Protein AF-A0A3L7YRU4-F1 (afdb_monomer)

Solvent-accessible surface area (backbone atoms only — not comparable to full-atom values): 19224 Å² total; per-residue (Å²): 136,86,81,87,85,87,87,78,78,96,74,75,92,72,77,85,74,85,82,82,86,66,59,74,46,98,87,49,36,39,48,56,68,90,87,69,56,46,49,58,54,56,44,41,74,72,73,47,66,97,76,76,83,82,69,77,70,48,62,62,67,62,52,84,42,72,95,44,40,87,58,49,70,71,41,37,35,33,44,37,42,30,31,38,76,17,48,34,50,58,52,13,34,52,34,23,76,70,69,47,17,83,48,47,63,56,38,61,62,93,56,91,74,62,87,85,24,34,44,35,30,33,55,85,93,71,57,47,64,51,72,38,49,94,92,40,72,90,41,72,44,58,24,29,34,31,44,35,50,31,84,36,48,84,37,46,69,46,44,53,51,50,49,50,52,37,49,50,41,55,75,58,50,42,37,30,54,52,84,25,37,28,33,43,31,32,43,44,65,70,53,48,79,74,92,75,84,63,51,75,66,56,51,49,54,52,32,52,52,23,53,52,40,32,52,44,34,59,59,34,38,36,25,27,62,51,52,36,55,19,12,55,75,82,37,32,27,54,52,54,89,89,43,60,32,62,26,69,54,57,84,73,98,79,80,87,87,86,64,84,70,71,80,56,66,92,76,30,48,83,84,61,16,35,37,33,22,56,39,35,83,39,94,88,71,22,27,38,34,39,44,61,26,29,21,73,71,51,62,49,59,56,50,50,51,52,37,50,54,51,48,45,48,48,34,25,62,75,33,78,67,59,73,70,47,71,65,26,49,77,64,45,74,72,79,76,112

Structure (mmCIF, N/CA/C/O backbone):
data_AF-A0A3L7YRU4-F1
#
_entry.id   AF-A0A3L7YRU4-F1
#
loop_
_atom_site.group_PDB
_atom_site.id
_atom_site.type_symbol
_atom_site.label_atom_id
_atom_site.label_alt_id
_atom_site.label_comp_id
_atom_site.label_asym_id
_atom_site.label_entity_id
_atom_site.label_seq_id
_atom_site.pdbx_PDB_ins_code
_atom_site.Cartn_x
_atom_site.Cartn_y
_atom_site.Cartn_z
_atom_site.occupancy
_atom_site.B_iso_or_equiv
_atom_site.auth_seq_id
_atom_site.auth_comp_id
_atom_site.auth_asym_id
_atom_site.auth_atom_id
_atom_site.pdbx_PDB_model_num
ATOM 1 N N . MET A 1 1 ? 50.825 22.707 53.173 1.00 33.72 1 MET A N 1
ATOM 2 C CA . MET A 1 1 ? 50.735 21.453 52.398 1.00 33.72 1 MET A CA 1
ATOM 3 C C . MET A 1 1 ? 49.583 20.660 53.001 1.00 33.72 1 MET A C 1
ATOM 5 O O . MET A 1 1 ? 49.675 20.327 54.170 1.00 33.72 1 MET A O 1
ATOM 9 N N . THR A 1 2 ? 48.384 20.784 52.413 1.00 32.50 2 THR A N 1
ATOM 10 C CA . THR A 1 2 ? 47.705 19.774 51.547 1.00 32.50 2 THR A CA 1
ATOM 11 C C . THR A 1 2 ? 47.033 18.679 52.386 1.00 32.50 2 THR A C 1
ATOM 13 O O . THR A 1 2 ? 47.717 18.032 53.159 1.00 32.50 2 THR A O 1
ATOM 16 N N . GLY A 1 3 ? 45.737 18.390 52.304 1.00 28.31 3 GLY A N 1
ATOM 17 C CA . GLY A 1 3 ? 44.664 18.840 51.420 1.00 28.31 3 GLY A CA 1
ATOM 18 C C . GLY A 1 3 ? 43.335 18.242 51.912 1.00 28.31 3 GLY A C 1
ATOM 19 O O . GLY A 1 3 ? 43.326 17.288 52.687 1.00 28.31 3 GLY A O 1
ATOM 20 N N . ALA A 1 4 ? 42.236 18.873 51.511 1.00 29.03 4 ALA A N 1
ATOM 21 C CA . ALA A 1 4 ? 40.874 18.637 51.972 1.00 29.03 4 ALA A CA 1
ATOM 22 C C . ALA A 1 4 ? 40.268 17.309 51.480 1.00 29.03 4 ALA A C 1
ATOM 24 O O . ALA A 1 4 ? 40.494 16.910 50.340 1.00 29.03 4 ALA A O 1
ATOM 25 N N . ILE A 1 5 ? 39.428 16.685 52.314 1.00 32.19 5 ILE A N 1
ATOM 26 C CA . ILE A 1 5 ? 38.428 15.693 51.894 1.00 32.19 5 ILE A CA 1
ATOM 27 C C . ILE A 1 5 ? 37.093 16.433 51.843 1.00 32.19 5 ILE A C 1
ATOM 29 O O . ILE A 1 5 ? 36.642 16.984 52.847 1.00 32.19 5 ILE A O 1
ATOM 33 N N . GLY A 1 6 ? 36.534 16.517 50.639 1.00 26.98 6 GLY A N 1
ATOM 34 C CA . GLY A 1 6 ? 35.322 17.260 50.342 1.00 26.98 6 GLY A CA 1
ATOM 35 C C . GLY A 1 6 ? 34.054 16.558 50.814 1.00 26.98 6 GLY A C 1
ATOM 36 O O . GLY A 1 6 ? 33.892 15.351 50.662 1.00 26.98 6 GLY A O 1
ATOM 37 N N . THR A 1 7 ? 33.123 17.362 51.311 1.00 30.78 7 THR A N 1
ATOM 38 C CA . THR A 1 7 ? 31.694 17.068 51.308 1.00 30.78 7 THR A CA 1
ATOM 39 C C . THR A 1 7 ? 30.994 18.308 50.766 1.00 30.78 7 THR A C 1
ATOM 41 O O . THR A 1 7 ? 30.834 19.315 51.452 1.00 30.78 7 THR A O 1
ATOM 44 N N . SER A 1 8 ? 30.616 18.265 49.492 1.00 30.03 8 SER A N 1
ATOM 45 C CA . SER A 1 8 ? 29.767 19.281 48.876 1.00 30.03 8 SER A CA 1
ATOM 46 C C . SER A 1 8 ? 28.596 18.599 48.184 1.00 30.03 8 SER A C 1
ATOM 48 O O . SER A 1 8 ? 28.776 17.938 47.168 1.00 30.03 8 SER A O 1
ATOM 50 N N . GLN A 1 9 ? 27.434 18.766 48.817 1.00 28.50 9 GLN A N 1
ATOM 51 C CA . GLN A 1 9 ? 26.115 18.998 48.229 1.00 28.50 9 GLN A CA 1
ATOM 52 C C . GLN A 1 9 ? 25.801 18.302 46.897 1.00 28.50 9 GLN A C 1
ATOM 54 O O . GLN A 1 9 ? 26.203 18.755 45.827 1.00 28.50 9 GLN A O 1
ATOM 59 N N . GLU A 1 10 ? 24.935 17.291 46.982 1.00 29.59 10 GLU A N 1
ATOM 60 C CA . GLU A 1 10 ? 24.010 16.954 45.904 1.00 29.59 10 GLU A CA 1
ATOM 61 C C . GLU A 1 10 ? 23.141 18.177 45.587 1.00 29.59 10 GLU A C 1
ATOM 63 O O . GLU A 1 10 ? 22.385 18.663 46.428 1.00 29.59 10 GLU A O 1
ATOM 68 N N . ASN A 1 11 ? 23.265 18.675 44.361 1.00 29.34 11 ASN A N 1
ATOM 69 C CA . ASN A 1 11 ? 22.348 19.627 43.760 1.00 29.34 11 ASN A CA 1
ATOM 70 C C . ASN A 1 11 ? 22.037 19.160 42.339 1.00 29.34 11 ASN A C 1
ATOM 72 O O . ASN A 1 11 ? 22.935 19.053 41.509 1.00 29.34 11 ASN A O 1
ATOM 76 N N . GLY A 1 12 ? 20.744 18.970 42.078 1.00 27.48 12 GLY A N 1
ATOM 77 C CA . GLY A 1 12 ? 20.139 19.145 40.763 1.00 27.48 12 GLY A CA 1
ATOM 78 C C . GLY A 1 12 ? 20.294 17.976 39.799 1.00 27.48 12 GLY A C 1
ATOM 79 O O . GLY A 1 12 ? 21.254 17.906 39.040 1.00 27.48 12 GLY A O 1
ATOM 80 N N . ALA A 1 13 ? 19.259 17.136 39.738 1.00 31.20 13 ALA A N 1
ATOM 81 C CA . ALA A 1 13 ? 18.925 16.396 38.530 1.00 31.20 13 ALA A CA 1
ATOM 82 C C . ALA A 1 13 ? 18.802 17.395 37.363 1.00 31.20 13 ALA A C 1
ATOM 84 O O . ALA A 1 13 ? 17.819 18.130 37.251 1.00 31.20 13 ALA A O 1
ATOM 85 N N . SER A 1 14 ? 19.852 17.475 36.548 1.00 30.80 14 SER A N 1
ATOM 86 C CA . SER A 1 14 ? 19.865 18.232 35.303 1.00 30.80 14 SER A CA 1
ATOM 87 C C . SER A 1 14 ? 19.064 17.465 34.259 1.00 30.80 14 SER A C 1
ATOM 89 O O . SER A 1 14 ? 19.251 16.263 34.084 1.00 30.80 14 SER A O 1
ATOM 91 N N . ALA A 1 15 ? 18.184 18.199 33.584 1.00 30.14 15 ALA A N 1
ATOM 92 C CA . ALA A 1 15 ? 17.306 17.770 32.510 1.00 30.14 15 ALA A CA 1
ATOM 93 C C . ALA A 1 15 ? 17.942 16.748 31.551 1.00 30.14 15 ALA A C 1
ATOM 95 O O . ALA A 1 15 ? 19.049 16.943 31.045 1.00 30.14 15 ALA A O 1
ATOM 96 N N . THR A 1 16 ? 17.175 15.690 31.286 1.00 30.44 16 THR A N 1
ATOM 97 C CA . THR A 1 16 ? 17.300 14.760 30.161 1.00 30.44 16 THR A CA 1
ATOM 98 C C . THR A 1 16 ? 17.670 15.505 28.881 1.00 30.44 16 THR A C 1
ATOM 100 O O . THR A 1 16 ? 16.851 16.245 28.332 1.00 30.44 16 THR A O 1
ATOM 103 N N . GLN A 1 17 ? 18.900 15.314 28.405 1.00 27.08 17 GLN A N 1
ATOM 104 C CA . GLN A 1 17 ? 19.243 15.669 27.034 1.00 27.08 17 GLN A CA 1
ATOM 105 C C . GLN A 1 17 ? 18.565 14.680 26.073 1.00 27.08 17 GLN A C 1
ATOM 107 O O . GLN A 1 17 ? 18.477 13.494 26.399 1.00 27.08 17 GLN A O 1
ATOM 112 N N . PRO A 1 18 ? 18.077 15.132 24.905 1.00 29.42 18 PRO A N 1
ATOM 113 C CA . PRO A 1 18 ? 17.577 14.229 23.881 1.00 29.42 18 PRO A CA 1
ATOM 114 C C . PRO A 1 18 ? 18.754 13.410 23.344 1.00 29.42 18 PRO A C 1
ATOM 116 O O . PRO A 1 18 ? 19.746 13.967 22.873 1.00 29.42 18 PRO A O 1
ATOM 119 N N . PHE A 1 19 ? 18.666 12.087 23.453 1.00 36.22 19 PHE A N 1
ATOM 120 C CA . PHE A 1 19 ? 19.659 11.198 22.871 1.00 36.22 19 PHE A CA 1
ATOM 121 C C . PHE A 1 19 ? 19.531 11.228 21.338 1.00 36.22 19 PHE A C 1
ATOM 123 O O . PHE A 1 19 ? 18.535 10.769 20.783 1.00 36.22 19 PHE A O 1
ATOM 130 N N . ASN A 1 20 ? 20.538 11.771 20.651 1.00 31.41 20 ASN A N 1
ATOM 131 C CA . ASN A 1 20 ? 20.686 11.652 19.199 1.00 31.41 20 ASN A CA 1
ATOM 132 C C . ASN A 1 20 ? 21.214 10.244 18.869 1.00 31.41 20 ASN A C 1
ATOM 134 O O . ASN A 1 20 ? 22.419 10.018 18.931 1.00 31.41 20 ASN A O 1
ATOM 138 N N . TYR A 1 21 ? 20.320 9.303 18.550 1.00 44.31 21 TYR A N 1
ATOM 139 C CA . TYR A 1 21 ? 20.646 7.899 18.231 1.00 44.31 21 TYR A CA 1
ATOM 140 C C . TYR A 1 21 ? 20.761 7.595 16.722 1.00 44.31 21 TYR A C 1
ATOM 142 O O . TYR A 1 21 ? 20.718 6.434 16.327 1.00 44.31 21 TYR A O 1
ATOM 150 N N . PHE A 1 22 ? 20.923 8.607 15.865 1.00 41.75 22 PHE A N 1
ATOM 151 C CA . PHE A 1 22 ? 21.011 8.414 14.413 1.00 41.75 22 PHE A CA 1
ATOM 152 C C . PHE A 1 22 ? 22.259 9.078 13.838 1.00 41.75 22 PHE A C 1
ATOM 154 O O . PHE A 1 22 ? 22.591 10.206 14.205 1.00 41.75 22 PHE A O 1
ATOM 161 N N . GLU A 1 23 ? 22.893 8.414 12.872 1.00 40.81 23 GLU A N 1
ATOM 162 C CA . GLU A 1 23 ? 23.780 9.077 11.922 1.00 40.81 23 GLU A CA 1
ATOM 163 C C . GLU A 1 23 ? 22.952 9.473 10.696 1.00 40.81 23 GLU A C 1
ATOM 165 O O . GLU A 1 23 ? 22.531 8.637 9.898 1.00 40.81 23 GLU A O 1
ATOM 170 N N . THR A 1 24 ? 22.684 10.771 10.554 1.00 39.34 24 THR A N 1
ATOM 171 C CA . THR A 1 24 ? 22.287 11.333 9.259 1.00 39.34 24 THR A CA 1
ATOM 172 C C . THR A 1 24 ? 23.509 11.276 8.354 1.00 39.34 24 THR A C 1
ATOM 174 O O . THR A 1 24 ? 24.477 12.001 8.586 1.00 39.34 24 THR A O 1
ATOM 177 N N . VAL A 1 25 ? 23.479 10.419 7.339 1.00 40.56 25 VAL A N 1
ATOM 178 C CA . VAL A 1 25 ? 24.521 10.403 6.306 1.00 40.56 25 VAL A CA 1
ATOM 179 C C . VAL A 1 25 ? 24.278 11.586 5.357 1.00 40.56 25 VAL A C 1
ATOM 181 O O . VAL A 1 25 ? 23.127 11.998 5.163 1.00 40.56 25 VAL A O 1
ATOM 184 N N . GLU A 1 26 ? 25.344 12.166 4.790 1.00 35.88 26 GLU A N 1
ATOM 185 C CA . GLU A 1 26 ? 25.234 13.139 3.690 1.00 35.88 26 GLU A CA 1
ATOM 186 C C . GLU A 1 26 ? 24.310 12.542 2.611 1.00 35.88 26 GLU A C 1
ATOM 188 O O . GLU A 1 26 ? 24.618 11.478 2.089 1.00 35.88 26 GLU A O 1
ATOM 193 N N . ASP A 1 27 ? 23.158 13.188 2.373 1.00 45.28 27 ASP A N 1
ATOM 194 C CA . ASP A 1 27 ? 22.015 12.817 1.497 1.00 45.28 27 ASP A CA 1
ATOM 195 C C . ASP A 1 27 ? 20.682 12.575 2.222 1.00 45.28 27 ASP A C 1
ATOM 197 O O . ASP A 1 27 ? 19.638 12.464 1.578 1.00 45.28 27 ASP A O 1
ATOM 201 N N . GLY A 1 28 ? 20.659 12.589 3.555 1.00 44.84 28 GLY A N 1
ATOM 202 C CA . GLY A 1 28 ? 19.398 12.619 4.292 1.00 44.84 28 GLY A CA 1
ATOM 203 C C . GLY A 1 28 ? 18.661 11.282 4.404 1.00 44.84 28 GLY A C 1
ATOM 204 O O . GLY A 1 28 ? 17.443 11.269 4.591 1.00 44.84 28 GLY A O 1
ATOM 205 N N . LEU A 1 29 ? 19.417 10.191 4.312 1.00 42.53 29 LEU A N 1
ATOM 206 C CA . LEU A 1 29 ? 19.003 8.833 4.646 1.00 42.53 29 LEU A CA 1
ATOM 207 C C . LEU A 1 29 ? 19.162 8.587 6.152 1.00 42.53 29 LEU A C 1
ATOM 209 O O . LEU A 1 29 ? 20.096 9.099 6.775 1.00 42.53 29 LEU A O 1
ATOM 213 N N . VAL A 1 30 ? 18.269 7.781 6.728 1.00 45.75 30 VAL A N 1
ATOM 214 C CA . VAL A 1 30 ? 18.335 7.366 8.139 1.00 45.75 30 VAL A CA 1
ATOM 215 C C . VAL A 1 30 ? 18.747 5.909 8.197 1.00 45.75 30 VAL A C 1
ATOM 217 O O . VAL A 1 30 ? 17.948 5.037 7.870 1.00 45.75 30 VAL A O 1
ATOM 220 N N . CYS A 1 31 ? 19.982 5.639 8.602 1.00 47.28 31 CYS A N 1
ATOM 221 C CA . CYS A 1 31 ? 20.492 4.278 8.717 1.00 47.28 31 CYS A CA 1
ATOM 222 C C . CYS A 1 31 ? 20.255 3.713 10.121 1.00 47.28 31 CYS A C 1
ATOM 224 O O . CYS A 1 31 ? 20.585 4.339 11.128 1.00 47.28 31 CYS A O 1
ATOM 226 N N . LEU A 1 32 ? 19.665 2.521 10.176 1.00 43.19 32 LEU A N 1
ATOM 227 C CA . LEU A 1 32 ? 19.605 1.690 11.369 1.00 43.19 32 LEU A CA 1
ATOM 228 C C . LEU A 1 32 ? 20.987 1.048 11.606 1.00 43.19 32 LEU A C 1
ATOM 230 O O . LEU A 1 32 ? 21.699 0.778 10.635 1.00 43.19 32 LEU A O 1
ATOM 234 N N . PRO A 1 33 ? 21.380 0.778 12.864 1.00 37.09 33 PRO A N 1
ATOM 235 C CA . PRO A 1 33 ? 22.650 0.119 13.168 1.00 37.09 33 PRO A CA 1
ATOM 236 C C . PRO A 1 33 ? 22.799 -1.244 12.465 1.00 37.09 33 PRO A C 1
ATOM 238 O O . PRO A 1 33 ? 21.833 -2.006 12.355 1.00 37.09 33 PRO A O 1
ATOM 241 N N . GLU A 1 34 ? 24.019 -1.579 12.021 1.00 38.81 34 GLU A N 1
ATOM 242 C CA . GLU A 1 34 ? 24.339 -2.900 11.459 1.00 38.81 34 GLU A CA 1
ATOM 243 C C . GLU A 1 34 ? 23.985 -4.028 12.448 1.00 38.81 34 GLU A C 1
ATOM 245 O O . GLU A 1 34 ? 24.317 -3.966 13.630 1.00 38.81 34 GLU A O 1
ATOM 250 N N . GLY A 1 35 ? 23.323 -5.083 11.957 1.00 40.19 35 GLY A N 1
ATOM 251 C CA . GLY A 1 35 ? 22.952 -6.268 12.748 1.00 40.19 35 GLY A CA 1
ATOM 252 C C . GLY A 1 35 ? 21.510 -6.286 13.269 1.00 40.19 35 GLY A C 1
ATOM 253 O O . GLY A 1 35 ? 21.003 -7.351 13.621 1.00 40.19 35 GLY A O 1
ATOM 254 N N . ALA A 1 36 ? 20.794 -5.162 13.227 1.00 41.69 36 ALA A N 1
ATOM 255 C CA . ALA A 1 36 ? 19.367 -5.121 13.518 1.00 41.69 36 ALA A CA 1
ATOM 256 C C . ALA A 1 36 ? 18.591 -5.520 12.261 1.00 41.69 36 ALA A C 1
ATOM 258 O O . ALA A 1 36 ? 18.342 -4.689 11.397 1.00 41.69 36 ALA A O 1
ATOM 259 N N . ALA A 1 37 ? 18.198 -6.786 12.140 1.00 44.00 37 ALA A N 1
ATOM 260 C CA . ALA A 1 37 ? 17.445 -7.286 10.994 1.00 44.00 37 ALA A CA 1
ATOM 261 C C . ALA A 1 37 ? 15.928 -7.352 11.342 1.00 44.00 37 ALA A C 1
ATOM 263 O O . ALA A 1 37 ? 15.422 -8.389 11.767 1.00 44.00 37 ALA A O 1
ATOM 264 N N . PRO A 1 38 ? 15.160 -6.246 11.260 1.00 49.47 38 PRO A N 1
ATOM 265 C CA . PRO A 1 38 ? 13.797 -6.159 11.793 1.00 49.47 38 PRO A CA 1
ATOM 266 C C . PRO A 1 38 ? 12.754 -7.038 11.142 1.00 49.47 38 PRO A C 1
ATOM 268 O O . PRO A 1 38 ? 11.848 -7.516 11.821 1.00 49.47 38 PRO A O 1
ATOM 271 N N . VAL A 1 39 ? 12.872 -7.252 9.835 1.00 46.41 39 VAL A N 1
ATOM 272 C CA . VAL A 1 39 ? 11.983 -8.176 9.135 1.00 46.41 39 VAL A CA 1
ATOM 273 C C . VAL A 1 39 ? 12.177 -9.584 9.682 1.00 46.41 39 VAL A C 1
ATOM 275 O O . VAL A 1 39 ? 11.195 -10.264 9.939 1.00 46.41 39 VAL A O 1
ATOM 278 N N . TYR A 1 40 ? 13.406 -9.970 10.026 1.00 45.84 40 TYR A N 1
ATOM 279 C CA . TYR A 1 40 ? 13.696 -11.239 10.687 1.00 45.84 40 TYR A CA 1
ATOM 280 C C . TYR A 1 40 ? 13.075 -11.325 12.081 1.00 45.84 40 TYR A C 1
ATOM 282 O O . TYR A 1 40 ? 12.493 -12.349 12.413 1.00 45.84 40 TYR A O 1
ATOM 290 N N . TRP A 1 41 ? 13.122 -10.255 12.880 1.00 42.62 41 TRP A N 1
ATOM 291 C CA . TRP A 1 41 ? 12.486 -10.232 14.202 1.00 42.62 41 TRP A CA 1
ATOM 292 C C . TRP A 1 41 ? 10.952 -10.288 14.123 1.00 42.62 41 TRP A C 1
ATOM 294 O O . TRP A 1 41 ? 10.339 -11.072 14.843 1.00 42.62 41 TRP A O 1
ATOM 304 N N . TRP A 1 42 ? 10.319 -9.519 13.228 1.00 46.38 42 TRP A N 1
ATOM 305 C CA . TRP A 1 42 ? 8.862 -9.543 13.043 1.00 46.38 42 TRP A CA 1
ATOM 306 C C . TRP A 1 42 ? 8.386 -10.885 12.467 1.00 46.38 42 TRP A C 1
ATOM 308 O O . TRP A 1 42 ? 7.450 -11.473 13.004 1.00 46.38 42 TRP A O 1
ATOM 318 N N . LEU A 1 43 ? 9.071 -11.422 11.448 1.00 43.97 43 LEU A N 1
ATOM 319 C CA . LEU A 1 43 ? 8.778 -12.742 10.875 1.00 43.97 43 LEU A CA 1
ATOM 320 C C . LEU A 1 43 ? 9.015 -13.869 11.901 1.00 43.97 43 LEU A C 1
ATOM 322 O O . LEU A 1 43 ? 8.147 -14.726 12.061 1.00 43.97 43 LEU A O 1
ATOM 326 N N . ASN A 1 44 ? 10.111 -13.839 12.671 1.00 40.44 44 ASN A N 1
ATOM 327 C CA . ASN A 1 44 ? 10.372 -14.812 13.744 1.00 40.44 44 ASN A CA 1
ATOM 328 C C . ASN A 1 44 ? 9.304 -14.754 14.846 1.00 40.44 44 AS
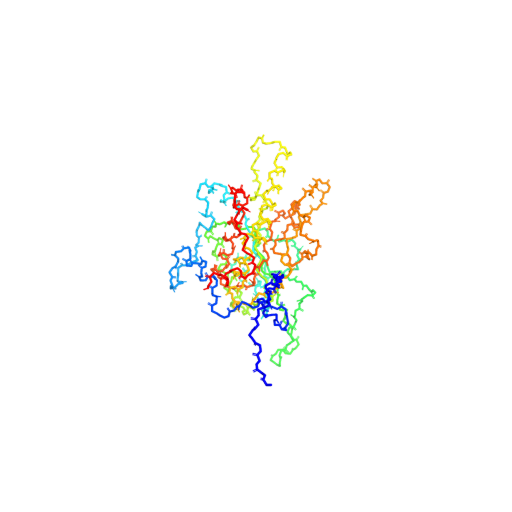N A C 1
ATOM 330 O O . ASN A 1 44 ? 8.880 -15.795 15.346 1.00 40.44 44 ASN A O 1
ATOM 334 N N . ARG A 1 45 ? 8.812 -13.560 15.211 1.00 42.03 45 ARG A N 1
ATOM 335 C CA . ARG A 1 45 ? 7.746 -13.400 16.219 1.00 42.03 45 ARG A CA 1
ATOM 336 C C . ARG A 1 45 ? 6.394 -13.956 15.749 1.00 42.03 45 ARG A C 1
ATOM 338 O O . ARG A 1 45 ? 5.569 -14.304 16.589 1.00 42.03 45 ARG A O 1
ATOM 345 N N . GLN A 1 46 ? 6.193 -14.100 14.436 1.00 45.53 46 GLN A N 1
ATOM 346 C CA . GLN A 1 46 ? 5.058 -14.810 13.828 1.00 45.53 46 GLN A CA 1
ATOM 347 C C . GLN A 1 46 ? 5.274 -16.340 13.730 1.00 45.53 46 GLN A C 1
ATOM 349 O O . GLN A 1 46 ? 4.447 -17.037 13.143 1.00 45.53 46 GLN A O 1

***

_Task directions_
Give again exactly, and only, the lines above starting at the one with "ATOM 245 O O" and ending at the one with "ATOM 253 O O".

_Task solution_
ATOM 245 O O . GLU A 1 34 ? 24.317 -3.966 13.630 1.00 38.81 34 GLU A O 1
ATOM 250 N N . GLY A 1 35 ? 23.323 -5.083 11.957 1.00 40.19 35 GLY A N 1
ATOM 251 C CA . GLY A 1 35 ? 22.952 -6.268 12.748 1.00 40.19 35 GLY A CA 1
ATOM 252 C C . GLY A 1 35 ? 21.510 -6.286 13.269 1.00 40.19 35 GLY A C 1
ATOM 253 O O . GLY A 1 35 ? 21.003 -7.351 13.621 1.00 40.19 35 GLY A O 1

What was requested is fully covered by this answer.